SUPPLIED RECORDS =>

====

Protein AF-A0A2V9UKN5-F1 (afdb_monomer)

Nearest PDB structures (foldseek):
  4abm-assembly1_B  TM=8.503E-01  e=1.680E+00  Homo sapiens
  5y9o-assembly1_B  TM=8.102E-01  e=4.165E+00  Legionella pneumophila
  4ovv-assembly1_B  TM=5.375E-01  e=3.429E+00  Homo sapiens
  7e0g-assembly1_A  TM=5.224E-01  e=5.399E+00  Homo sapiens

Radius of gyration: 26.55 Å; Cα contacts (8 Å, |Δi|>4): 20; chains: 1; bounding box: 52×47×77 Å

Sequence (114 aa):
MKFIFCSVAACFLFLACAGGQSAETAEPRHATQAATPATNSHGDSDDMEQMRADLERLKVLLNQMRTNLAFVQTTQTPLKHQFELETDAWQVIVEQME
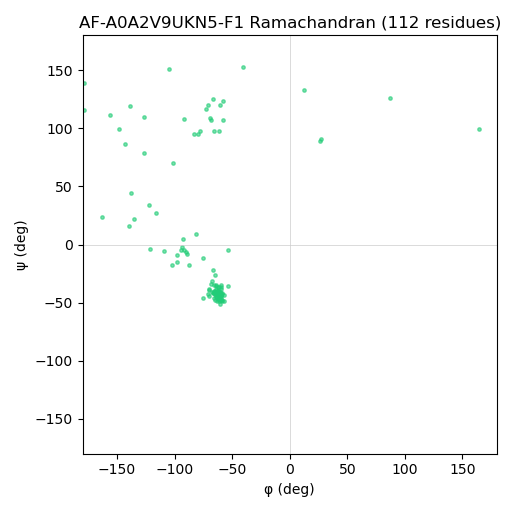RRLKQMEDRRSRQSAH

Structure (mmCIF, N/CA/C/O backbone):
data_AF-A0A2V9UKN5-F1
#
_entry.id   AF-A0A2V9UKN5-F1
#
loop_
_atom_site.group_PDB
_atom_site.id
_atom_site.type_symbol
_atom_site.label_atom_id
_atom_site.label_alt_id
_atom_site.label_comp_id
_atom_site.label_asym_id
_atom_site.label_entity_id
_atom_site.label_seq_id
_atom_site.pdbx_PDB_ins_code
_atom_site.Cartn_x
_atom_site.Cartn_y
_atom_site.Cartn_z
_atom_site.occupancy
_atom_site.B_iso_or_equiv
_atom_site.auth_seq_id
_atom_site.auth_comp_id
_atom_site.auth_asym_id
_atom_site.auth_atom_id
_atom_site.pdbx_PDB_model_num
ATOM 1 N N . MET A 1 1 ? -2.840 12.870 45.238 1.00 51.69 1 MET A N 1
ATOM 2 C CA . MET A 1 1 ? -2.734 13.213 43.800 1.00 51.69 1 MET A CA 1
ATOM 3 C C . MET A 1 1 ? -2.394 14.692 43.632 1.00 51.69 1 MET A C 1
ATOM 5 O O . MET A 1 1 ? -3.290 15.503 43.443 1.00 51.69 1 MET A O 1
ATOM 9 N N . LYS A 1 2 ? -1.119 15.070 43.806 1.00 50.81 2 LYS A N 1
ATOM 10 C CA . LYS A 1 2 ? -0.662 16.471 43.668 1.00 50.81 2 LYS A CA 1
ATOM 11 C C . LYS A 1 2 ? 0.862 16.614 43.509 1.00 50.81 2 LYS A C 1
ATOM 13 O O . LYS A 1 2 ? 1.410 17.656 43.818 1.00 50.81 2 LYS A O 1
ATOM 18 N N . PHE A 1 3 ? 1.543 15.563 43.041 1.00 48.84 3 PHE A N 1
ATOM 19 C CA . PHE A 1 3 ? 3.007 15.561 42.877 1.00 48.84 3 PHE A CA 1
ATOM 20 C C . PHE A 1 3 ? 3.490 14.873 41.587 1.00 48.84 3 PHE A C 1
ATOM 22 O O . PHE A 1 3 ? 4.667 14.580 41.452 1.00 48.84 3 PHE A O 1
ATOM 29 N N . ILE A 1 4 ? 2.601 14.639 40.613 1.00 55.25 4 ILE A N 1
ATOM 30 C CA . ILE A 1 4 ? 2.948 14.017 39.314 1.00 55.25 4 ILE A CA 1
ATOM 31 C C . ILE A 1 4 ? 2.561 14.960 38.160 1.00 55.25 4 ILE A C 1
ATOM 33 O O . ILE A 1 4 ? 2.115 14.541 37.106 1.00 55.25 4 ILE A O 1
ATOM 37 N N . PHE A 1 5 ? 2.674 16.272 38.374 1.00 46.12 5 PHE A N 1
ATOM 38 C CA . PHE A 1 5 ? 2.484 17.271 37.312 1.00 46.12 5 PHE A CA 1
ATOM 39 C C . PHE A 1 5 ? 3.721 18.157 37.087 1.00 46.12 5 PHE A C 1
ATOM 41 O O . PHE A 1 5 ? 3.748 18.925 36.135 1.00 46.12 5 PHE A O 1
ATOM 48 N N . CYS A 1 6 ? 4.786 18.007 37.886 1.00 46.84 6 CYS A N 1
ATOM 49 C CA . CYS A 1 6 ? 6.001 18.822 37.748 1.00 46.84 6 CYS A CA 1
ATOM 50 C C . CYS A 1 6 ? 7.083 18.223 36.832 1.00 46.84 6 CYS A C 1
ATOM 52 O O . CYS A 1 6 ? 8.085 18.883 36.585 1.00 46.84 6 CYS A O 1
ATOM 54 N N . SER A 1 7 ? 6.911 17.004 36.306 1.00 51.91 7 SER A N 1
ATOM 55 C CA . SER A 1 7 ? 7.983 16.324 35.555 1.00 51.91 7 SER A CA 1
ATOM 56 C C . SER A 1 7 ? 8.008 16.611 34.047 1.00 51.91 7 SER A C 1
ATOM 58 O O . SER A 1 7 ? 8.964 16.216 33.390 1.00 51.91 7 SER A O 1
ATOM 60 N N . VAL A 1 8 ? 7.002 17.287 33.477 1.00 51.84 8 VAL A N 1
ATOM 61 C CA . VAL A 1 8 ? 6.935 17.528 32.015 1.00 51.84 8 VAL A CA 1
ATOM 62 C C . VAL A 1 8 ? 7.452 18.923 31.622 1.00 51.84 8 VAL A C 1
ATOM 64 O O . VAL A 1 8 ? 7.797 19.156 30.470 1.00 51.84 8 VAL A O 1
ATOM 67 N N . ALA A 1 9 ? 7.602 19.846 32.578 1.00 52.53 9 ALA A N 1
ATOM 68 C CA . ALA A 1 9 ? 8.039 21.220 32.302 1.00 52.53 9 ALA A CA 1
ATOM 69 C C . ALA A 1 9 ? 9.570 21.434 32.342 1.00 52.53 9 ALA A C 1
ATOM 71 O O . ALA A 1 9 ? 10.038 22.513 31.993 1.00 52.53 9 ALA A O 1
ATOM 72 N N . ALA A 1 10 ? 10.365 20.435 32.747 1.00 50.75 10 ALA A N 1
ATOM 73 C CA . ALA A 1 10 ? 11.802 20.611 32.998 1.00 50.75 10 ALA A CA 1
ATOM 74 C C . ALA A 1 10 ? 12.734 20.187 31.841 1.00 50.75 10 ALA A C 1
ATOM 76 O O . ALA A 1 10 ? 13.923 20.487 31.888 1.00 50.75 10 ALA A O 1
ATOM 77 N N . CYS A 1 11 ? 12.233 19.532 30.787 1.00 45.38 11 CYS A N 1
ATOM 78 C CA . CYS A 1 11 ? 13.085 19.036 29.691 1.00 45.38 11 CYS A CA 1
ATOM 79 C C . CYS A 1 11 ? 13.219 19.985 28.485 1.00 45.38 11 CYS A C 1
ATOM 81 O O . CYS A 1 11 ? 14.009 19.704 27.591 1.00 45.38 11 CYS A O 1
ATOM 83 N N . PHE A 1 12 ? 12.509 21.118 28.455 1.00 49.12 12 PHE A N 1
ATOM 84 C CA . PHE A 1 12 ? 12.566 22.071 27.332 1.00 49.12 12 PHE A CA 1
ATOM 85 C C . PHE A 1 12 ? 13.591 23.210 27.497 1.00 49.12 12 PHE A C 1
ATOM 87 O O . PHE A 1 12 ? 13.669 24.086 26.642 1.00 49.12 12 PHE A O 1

====

WHAT TO DO =>
Lines to set down from above: the line with "ATOM 38 C CA", the line with "ATOM 72 N N", and every line between, each exactly as written.

RESPONSE AREA =>
ATOM 38 C CA . PHE A 1 5 ? 2.484 17.271 37.312 1.00 46.12 5 PHE A CA 1
ATOM 39 C C . PHE A 1 5 ? 3.721 18.157 37.087 1.00 46.12 5 PHE A C 1
ATOM 41 O O . PHE A 1 5 ? 3.748 18.925 36.135 1.00 46.12 5 PHE A O 1
ATOM 48 N N . CYS A 1 6 ? 4.786 18.007 37.886 1.00 46.84 6 CYS A N 1
ATOM 49 C CA . CYS A 1 6 ? 6.001 18.822 37.748 1.00 46.84 6 CYS A CA 1
ATOM 50 C C . CYS A 1 6 ? 7.083 18.223 36.832 1.00 46.84 6 CYS A C 1
ATOM 52 O O . CYS A 1 6 ? 8.085 18.883 36.585 1.00 46.84 6 CYS A O 1
ATOM 54 N N . SER A 1 7 ? 6.911 17.004 36.306 1.00 51.91 7 SER A N 1
ATOM 55 C CA . SER A 1 7 ? 7.983 16.324 35.555 1.00 51.91 7 SER A CA 1
ATOM 56 C C . SER A 1 7 ? 8.008 16.611 34.047 1.00 51.91 7 SER A C 1
ATOM 58 O O . SER A 1 7 ? 8.964 16.216 33.390 1.00 51.91 7 SER A O 1
ATOM 60 N N . VAL A 1 8 ? 7.002 17.287 33.477 1.00 51.84 8 VAL A N 1
ATOM 61 C CA . VAL A 1 8 ? 6.935 17.528 32.015 1.00 51.84 8 VAL A CA 1
ATOM 62 C C . VAL A 1 8 ? 7.452 18.923 31.622 1.00 51.84 8 VAL A C 1
ATOM 64 O O . VAL A 1 8 ? 7.797 19.156 30.470 1.00 51.84 8 VAL A O 1
ATOM 67 N N . ALA A 1 9 ? 7.602 19.846 32.578 1.00 52.53 9 ALA A N 1
ATOM 68 C CA . ALA A 1 9 ? 8.039 21.220 32.302 1.00 52.53 9 ALA A CA 1
ATOM 69 C C . ALA A 1 9 ? 9.570 21.434 32.342 1.00 52.53 9 ALA A C 1
ATOM 71 O O . ALA A 1 9 ? 10.038 22.513 31.993 1.00 52.53 9 ALA A O 1
ATOM 72 N N . ALA A 1 10 ? 10.365 20.435 32.747 1.00 50.75 10 ALA A N 1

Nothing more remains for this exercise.